[GE users] chkpt/migrate dealing with suspension for dedicated and shared resource balancing

Patrice Seyed apseyed at bu.edu
Wed May 23 15:08:54 BST 2007


    [ The following text is in the "ISO-8859-1" character set. ]
    [ Your display is set for the "ISO-8859-10" character set.  ]
    [ Some special characters may be displayed incorrectly. ]
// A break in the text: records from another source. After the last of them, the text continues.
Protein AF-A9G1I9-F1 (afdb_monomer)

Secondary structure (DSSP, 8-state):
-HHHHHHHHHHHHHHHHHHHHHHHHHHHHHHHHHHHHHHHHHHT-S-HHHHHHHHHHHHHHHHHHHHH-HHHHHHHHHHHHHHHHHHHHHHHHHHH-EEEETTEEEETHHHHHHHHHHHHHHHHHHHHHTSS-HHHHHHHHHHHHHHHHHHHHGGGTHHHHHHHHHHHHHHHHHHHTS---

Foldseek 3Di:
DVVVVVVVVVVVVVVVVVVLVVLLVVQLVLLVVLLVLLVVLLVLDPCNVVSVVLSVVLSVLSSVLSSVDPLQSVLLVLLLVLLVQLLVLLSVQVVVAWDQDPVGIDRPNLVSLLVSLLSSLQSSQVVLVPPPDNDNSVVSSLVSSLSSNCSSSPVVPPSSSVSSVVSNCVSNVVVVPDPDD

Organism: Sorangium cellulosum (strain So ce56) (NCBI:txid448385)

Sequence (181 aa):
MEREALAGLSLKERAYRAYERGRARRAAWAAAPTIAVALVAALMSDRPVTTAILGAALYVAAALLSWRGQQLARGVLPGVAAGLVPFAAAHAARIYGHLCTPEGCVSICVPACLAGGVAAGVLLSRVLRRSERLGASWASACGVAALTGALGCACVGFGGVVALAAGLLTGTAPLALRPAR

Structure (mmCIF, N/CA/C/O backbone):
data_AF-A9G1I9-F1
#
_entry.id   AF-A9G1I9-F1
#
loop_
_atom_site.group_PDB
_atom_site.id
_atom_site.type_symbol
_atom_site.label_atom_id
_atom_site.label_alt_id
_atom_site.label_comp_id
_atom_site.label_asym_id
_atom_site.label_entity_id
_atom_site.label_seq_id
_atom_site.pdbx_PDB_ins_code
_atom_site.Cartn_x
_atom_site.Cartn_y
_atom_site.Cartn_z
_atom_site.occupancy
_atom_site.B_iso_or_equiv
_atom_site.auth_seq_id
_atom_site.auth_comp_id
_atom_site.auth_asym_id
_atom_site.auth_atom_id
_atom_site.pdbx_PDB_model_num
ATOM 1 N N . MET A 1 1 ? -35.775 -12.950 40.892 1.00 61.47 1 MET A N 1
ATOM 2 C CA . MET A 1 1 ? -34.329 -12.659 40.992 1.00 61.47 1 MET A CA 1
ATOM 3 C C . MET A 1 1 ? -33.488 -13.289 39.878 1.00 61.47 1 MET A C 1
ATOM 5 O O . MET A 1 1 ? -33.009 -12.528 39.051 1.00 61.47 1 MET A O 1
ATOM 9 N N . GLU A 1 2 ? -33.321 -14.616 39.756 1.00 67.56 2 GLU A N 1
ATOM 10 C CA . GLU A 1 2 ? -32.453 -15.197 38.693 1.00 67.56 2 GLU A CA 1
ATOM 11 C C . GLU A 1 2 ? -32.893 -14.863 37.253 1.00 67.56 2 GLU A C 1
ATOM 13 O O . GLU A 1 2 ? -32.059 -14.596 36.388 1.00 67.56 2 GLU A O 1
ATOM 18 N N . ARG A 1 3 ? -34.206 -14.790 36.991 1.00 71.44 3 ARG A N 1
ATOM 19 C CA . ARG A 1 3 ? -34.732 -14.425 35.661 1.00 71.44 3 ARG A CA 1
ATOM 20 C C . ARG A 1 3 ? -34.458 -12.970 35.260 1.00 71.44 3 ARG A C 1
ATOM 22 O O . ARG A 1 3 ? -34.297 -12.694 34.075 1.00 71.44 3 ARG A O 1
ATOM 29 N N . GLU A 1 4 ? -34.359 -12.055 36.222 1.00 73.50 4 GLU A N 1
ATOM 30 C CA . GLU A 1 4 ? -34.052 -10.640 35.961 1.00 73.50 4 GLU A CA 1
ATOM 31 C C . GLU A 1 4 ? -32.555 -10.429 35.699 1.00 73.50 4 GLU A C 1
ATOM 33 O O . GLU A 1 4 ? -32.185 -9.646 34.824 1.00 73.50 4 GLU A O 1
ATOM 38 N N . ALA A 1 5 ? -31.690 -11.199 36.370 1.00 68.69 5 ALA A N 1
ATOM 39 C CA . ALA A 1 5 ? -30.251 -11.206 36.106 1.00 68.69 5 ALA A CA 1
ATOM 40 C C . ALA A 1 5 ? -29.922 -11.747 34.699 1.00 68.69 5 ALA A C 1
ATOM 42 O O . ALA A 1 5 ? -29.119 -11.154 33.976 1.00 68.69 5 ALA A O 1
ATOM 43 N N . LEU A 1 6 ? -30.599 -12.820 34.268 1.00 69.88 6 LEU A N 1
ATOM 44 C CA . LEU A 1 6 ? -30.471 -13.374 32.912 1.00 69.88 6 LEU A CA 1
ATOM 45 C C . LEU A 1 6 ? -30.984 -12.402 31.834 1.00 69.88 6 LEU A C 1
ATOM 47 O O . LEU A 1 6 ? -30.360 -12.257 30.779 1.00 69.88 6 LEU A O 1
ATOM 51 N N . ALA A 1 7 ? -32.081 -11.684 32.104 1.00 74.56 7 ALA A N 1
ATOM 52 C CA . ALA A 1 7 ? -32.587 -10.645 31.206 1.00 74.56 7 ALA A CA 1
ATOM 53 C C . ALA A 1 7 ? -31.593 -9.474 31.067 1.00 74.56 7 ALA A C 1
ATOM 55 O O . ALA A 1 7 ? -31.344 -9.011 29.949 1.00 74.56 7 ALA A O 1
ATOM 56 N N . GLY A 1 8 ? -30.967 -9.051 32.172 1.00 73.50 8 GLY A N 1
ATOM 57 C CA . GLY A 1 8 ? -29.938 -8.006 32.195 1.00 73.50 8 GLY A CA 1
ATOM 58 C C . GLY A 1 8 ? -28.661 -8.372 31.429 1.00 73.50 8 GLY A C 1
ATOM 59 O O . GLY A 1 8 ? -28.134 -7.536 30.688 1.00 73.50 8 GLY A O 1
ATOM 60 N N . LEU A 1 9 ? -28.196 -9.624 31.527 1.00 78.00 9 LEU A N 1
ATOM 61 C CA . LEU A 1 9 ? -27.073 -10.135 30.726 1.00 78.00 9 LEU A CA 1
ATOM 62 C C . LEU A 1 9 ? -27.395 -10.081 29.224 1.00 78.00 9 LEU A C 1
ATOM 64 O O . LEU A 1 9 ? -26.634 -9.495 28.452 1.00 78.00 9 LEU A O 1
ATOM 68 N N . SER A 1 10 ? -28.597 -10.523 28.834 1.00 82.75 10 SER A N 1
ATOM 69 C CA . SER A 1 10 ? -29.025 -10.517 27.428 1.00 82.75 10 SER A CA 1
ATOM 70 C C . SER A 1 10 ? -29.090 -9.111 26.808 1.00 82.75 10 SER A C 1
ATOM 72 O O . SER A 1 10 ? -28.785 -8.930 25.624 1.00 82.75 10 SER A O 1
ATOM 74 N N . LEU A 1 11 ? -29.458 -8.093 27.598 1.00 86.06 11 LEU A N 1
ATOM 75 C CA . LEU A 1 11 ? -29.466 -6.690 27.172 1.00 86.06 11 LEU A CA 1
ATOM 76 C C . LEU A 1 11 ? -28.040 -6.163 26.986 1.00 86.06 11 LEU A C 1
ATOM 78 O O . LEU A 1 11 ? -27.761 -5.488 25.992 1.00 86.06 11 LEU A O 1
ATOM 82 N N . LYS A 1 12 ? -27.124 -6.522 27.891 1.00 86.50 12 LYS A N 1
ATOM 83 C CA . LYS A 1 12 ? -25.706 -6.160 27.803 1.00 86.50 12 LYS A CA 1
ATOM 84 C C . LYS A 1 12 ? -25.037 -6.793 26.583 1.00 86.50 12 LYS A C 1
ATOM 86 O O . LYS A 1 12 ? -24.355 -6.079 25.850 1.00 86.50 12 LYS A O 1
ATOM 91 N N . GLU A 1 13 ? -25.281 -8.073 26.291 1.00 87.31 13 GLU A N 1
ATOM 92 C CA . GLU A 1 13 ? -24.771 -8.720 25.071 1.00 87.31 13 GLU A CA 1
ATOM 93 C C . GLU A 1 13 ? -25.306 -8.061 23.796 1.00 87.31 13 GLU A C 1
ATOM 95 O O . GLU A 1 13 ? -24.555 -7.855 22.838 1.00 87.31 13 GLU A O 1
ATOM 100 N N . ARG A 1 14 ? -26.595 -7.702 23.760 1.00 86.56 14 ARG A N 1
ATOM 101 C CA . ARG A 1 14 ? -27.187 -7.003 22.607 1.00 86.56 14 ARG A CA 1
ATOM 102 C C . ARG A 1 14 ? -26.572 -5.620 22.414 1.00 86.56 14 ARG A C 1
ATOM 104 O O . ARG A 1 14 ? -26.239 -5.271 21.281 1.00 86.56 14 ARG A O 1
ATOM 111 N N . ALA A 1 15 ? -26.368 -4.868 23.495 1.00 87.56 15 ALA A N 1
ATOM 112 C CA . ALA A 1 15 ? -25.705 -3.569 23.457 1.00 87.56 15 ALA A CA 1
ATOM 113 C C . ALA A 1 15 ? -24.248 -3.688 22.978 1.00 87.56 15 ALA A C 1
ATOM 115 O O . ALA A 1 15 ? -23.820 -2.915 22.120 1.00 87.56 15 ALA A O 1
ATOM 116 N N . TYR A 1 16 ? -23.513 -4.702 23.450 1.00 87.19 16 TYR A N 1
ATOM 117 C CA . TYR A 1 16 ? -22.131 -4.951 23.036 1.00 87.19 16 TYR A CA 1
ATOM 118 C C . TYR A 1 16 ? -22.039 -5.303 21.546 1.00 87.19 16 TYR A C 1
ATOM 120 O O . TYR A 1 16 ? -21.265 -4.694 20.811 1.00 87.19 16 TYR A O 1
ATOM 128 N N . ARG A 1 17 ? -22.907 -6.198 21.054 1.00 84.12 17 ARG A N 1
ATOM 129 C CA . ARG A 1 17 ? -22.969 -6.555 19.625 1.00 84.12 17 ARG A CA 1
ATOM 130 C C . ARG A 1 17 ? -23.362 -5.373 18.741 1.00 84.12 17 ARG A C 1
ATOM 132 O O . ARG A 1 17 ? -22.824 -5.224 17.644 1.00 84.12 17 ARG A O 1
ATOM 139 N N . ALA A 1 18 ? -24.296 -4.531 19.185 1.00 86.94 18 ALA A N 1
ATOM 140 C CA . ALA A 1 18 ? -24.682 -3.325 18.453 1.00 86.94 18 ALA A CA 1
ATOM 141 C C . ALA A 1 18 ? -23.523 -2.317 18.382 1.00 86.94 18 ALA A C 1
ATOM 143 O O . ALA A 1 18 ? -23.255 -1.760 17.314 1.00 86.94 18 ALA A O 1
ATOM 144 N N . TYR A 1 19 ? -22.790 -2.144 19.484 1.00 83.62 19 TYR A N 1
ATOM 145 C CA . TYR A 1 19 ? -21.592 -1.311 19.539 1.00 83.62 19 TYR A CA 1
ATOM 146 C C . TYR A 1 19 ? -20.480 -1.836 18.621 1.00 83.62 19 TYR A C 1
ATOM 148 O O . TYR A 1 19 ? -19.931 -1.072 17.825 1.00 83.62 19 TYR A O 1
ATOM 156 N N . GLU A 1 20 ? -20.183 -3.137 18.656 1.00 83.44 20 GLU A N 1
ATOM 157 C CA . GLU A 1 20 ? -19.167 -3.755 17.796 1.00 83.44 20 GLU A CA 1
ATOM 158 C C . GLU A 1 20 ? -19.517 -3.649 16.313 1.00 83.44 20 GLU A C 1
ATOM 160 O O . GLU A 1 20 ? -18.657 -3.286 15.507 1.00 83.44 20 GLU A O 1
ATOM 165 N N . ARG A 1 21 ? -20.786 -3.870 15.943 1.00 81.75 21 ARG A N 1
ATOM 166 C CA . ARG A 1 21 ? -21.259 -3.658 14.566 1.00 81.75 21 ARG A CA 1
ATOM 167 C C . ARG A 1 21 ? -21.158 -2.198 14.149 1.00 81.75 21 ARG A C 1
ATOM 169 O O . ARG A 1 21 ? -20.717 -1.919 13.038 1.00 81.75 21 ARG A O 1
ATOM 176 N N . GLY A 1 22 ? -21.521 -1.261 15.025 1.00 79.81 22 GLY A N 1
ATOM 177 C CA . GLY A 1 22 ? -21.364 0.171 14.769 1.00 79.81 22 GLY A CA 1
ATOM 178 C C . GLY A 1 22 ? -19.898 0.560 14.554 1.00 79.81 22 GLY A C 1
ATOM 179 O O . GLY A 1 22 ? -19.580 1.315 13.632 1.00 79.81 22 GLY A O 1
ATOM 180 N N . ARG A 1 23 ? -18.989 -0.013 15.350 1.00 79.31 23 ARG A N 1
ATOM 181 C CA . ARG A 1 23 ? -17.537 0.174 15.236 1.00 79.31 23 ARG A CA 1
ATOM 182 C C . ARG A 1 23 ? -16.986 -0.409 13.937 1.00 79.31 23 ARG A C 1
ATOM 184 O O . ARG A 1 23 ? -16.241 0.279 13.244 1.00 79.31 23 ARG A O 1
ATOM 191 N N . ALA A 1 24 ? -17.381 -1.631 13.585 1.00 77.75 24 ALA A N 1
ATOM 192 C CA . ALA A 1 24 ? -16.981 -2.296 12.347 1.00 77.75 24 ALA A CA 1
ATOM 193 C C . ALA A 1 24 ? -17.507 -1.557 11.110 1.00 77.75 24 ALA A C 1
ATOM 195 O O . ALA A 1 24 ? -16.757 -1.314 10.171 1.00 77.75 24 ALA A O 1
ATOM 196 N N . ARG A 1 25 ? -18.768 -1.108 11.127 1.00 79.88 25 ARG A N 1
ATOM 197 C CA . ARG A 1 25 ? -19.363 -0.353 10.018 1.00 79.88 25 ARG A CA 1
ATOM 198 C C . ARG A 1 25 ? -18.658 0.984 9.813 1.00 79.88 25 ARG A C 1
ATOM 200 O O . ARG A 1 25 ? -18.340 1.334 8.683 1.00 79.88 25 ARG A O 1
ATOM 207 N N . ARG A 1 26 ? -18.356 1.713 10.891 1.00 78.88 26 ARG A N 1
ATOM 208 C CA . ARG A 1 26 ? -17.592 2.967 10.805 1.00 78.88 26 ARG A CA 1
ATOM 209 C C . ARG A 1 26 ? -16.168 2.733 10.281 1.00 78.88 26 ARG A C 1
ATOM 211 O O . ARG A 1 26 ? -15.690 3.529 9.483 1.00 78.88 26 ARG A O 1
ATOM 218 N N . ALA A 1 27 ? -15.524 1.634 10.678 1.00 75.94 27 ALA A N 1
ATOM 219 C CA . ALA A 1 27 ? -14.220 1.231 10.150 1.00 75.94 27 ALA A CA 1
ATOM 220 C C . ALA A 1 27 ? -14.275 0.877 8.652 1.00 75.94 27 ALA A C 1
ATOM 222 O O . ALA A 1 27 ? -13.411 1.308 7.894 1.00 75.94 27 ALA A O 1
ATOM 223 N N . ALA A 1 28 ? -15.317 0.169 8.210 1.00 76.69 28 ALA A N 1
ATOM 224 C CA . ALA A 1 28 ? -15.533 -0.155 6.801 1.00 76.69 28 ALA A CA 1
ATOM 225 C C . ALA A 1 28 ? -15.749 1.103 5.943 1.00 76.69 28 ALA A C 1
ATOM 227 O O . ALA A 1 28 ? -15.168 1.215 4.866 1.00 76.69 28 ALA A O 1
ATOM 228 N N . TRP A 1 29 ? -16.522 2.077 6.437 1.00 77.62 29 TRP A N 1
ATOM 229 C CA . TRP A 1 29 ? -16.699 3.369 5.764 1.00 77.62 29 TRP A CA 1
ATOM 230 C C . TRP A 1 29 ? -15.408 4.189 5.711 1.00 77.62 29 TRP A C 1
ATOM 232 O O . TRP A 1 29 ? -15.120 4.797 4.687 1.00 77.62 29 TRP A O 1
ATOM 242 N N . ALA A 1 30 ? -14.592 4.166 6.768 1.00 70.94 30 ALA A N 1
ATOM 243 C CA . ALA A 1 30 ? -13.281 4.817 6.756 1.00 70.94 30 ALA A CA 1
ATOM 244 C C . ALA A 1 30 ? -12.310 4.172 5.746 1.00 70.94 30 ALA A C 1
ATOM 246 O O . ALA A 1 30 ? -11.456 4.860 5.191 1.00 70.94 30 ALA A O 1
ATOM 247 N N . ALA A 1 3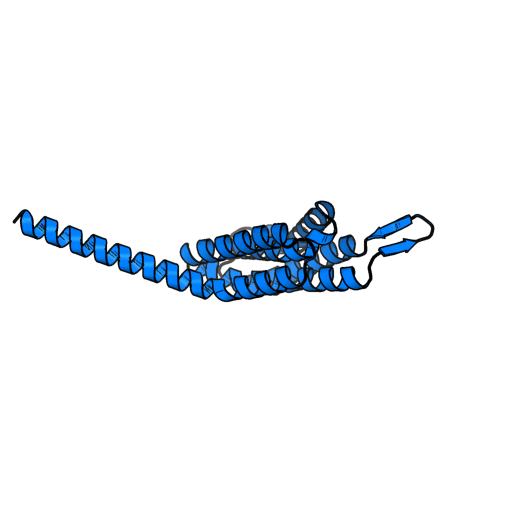1 ? -12.462 2.872 5.474 1.00 73.38 31 ALA A N 1
ATOM 248 C CA . ALA A 1 31 ? -11.689 2.142 4.472 1.00 73.38 31 ALA A CA 1
ATOM 249 C C . ALA A 1 31 ? -12.242 2.275 3.037 1.00 73.38 31 ALA A C 1
ATOM 251 O O . ALA A 1 31 ? -11.564 1.865 2.097 1.00 73.38 31 ALA A O 1
ATOM 252 N N . ALA A 1 32 ? -13.417 2.881 2.828 1.00 78.38 32 ALA A N 1
ATOM 253 C CA . ALA A 1 32 ? -14.019 3.079 1.505 1.00 78.38 32 ALA A CA 1
ATOM 254 C C . ALA A 1 32 ? -13.069 3.638 0.415 1.00 78.38 32 ALA A C 1
ATOM 256 O O . ALA A 1 32 ? -13.081 3.088 -0.687 1.00 78.38 32 ALA A O 1
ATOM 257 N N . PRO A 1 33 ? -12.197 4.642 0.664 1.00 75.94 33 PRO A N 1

I'm configuring a scenario which there is a set of queues that have a 
certain resource attached for a specific project, and then the rest are 
the general queues for all groups to use. For each general queue I will 
create another queue that will subordinate and suspend when 2 jobs 
running in the general queue, similar to "express" queues, but without 
the time limit.

To take advantage of these I will have a script to automate submission 
to the project-specific queues but using the "-now y" directive, so if 
it does not run immediately, it will use the subordinate queue to submit 
jobs to using same run now directive. If this is not available to run, I 
will have it queue up to a certain number of jobs in the 
project-specific queue.

The one problem I see is if the jobs go to the subordinate queue and 
then are suspended there is no predicating how long they will sit in 
this S state. I found the following thread on checkpointing/migrate:

http://gridengine.sunsource.net/servlets/ReadMsg?list=users&msgNo=5589
with entries from Kirk Patton and Charu V. Chaubal

I see that the supplied script from Kirk will after a given interval of 
suspension perform a kill of the script. Should I assume this is tweaked 
to taste to resubmit the job after killing it in the same script? If I 
interpret this correctly you have to do this yourself, SGE will not. If 
there were other efforts to make this work please let me know.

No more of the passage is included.